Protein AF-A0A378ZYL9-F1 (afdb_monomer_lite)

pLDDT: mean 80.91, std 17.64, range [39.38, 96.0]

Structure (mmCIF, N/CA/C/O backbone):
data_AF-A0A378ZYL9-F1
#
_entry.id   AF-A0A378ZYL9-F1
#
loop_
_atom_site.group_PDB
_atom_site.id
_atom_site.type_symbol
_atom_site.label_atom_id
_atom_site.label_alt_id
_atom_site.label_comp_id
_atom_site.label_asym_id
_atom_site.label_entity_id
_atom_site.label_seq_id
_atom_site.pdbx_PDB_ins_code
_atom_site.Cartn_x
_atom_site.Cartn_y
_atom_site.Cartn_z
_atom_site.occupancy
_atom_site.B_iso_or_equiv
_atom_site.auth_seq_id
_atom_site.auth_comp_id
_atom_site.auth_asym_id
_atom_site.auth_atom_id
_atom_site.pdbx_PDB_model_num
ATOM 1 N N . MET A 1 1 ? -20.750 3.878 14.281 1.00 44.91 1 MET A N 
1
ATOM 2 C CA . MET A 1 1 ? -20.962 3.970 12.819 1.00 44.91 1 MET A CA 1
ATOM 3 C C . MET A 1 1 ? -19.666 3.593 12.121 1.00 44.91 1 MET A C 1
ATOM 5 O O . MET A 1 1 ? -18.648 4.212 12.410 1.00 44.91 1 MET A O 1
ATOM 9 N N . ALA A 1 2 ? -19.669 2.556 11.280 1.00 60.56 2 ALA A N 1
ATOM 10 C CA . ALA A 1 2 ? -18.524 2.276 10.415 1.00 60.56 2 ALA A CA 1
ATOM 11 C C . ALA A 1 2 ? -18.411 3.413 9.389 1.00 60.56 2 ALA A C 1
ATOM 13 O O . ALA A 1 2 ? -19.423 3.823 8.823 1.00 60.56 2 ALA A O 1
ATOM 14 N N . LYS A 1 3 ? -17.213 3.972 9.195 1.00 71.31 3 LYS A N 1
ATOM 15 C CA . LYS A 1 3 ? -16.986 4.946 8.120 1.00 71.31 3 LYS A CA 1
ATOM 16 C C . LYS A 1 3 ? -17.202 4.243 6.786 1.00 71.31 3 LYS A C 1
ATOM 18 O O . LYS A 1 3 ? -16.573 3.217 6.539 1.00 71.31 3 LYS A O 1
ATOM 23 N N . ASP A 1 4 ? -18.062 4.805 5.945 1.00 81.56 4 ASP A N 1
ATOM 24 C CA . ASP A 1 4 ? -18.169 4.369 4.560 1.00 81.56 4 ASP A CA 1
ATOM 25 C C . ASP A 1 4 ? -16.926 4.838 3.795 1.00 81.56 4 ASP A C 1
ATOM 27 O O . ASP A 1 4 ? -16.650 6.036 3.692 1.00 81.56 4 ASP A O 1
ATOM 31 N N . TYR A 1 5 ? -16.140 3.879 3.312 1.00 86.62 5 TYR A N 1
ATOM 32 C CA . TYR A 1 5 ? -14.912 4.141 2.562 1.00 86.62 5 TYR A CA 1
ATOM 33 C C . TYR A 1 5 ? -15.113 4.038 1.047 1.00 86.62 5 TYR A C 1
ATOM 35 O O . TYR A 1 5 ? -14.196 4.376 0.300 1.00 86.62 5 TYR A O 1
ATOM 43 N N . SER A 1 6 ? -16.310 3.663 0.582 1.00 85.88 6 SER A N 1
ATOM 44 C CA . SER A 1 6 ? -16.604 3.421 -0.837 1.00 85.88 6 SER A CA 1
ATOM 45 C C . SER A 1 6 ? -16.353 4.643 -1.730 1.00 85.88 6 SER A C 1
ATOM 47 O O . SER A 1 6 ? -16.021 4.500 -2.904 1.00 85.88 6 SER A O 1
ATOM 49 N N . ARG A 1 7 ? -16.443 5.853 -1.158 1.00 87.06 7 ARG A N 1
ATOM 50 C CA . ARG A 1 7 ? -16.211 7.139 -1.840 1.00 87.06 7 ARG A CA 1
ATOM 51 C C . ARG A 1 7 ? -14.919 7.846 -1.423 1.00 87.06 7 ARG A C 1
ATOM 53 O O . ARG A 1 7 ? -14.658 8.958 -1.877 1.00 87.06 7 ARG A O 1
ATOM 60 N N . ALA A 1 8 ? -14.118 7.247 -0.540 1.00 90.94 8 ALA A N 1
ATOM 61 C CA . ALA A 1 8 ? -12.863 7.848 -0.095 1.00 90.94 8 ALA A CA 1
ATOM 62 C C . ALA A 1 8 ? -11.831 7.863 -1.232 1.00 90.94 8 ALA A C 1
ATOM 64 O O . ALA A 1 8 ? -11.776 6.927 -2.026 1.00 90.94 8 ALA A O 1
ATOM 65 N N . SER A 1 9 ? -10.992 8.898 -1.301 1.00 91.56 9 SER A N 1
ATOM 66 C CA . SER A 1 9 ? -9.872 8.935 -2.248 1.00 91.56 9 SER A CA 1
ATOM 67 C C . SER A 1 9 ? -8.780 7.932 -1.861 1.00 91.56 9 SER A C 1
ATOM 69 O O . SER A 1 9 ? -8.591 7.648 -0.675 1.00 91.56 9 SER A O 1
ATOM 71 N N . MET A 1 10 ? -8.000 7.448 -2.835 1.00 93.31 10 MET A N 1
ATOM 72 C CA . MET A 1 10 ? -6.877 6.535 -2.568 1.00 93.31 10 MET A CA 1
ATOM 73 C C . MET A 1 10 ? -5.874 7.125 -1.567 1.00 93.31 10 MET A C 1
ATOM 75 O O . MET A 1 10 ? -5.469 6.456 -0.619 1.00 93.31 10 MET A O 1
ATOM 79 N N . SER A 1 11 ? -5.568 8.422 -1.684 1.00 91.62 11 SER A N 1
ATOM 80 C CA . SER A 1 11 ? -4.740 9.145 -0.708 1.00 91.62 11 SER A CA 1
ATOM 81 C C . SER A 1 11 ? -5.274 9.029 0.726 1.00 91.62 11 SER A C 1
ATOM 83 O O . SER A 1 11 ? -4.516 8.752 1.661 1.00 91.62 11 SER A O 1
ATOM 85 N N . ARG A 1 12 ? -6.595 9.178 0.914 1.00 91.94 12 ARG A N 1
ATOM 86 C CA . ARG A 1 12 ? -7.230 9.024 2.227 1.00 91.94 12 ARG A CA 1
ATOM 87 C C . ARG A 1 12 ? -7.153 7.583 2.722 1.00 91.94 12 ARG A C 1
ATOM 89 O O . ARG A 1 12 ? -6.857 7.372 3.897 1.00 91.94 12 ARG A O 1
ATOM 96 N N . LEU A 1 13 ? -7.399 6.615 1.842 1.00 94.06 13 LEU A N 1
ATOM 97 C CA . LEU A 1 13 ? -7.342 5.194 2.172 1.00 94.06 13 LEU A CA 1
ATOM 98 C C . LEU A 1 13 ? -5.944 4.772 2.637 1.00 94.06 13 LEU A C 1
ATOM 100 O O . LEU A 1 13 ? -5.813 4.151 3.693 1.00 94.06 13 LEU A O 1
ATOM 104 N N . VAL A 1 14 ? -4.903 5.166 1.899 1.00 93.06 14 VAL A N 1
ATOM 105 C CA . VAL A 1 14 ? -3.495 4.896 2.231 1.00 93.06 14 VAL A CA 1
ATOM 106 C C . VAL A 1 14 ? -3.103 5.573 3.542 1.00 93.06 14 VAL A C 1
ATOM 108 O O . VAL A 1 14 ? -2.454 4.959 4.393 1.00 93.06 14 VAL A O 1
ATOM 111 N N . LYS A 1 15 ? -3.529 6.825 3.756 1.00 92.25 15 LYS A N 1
....................
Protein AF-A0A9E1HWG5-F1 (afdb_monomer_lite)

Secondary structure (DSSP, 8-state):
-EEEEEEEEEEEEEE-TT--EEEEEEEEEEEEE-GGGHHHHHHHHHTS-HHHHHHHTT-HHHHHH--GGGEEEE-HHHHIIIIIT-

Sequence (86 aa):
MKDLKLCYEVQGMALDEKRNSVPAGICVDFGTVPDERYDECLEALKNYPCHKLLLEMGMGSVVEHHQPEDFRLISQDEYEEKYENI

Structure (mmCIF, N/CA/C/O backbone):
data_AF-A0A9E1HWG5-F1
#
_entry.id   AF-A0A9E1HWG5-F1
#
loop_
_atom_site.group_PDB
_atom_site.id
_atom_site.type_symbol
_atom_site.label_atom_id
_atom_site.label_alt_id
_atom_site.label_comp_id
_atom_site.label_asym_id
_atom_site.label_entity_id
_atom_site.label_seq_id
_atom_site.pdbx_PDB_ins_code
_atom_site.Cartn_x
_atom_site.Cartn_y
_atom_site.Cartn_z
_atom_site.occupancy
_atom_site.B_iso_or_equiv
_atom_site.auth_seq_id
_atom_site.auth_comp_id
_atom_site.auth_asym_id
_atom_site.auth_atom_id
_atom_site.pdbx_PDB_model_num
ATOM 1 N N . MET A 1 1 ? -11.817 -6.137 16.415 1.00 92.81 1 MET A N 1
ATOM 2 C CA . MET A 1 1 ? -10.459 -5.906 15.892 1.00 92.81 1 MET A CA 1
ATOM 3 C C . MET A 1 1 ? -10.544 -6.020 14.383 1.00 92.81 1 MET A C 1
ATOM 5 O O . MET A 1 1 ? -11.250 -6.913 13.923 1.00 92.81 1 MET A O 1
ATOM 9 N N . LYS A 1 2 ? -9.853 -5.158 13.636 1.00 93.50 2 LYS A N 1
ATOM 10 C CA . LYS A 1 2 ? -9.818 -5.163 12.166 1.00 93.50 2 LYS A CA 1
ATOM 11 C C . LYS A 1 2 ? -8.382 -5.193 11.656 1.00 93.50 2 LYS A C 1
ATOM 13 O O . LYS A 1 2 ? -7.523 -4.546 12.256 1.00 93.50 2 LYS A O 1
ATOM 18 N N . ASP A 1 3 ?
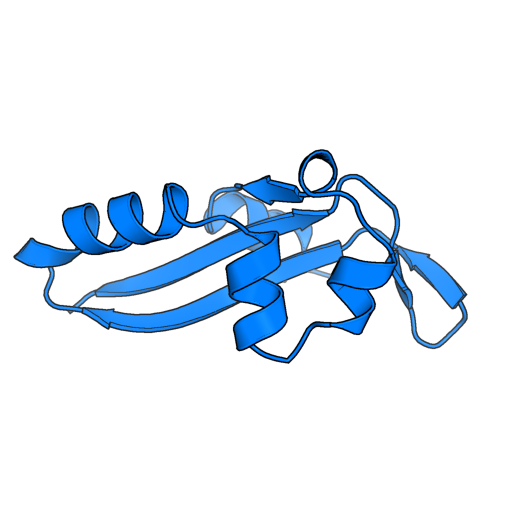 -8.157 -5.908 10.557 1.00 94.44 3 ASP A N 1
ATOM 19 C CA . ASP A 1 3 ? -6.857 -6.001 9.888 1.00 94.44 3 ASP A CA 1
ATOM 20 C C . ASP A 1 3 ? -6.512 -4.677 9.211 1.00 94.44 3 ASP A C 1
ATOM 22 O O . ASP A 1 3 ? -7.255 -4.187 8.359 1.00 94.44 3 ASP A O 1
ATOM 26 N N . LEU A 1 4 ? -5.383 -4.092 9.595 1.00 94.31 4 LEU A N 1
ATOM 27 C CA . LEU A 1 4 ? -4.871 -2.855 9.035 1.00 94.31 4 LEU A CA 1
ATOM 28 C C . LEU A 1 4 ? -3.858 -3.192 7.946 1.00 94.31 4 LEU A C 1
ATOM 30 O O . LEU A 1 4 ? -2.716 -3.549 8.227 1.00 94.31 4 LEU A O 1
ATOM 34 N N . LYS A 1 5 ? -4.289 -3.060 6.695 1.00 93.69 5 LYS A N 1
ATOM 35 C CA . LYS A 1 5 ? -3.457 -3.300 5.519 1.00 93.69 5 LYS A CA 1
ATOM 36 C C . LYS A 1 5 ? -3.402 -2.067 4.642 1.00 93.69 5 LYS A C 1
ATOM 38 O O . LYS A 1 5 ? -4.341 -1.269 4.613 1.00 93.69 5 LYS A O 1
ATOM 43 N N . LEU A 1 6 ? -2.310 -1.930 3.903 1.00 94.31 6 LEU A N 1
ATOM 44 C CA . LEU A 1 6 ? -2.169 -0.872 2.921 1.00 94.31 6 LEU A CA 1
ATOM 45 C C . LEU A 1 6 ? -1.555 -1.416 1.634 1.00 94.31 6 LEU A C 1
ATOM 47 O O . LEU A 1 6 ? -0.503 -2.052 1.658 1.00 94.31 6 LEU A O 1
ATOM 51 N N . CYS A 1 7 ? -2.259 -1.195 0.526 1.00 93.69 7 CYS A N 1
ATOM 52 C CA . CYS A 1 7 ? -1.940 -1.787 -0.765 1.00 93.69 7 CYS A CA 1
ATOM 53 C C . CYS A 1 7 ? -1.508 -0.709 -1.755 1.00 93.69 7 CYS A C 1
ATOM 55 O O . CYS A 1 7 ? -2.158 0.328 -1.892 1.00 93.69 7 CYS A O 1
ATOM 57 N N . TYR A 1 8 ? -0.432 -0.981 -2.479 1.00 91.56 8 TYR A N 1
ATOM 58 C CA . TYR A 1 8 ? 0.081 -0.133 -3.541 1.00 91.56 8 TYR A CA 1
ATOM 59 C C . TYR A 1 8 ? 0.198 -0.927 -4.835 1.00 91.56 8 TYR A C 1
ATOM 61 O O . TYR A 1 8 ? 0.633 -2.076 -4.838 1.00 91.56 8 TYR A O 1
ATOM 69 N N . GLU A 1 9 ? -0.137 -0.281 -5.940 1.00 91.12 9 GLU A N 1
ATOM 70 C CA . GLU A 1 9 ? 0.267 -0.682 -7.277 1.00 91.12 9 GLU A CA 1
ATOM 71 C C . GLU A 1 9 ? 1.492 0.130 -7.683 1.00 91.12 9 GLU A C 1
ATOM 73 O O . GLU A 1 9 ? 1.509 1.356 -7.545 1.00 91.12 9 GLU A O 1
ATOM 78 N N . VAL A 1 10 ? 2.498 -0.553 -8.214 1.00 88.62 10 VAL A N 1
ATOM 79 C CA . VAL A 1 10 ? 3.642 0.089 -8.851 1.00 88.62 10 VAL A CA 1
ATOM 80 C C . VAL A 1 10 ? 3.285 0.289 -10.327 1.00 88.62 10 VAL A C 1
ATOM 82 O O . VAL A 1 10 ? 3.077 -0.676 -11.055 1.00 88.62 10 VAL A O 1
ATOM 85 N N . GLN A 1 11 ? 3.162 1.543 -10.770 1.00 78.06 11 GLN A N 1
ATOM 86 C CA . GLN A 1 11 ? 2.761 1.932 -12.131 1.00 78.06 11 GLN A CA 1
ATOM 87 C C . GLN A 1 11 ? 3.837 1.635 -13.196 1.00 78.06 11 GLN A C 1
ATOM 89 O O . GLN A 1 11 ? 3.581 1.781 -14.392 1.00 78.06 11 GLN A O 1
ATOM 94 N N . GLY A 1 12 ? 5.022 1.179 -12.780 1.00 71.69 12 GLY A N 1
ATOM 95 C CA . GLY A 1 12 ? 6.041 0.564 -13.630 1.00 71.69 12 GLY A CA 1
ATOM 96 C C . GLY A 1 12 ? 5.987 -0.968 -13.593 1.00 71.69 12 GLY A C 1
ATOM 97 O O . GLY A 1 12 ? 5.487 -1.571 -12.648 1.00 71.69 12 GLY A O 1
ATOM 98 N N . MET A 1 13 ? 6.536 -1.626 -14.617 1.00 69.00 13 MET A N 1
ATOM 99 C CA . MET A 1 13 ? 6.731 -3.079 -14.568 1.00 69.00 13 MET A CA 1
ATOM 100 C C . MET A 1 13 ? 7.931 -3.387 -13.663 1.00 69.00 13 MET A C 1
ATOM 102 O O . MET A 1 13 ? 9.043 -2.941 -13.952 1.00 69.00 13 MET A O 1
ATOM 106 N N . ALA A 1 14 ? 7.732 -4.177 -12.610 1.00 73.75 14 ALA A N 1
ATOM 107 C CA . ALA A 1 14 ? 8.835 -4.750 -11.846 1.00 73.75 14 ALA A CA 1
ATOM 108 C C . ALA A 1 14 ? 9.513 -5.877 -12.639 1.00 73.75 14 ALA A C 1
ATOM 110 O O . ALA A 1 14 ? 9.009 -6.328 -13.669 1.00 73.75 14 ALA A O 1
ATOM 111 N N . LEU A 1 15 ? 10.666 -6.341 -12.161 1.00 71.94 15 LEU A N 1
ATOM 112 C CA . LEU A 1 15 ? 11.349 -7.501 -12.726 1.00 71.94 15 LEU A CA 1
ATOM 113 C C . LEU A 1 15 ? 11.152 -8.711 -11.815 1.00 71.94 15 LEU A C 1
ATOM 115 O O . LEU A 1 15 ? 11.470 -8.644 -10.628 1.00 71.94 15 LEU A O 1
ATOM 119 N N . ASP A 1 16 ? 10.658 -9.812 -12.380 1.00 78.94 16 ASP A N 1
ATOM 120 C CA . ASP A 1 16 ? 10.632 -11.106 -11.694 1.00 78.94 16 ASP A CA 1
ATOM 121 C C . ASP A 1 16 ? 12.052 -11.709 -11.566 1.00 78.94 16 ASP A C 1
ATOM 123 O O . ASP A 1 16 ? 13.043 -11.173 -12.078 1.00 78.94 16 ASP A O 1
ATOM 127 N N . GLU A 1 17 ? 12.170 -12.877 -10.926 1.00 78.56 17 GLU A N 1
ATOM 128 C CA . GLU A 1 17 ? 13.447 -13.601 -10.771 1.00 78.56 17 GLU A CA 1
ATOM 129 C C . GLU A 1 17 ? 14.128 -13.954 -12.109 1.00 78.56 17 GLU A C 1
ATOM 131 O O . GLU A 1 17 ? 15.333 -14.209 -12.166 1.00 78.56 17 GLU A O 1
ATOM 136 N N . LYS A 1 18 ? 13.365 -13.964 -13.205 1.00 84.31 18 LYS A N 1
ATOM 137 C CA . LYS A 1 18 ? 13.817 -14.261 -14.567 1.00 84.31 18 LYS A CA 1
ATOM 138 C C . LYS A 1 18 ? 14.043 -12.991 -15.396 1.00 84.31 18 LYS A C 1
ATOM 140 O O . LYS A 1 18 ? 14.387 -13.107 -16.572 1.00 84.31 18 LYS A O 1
....................
## How to complete this task
In the listing above, transcribe exactly everything from the line containing "ATOM 82 O O" down to the line containing "ATOM 108 C C", including both and nothing more.

## Response to the task
ATOM 82 O O . VAL A 1 10 ? 3.077 -0.676 -11.055 1.00 88.62 10 VAL A O 1
ATOM 85 N N . GLN A 1 11 ? 3.162 1.543 -10.770 1.00 78.06 11 GLN A N 1
ATOM 86 C CA . GLN A 1 11 ? 2.761 1.932 -12.131 1.00 78.06 11 GLN A CA 1
ATOM 87 C C . GLN A 1 11 ? 3.837 1.635 -13.196 1.00 78.06 11 GLN A C 1
ATOM 89 O O . GLN A 1 11 ? 3.581 1.781 -14.392 1.00 78.06 11 GLN A O 1
ATOM 94 N N . GLY A 1 12 ? 5.022 1.179 -12.780 1.00 71.69 12 GLY A N 1
ATOM 95 C CA . GLY A 1 12 ? 6.041 0.564 -13.630 1.00 71.69 12 GLY A CA 1
ATOM 96 C C . GLY A 1 12 ? 5.987 -0.968 -13.593 1.00 71.69 12 GLY A C 1
ATOM 97 O O . GLY A 1 12 ? 5.487 -1.571 -12.648 1.00 71.69 12 GLY A O 1
ATOM 98 N N . MET A 1 13 ? 6.536 -1.626 -14.617 1.00 69.00 13 MET A N 1
ATOM 99 C CA . MET A 1 13 ? 6.731 -3.079 -14.568 1.00 69.00 13 MET A CA 1
ATOM 100 C C . MET A 1 13 ? 7.931 -3.387 -13.663 1.00 69.00 13 MET A C 1
ATOM 102 O O . MET A 1 13 ? 9.043 -2.941 -13.952 1.00 69.00 13 MET A O 1
ATOM 106 N N . ALA A 1 14 ? 7.732 -4.177 -12.610 1.00 73.75 14 ALA A N 1
ATOM 107 C CA . ALA A 1 14 ? 8.835 -4.750 -11.846 1.00 73.75 14 ALA A CA 1
ATOM 108 C C . ALA A 1 14 ? 9.513 -5.877 -12.639 1.00 73.75 14 ALA A C 1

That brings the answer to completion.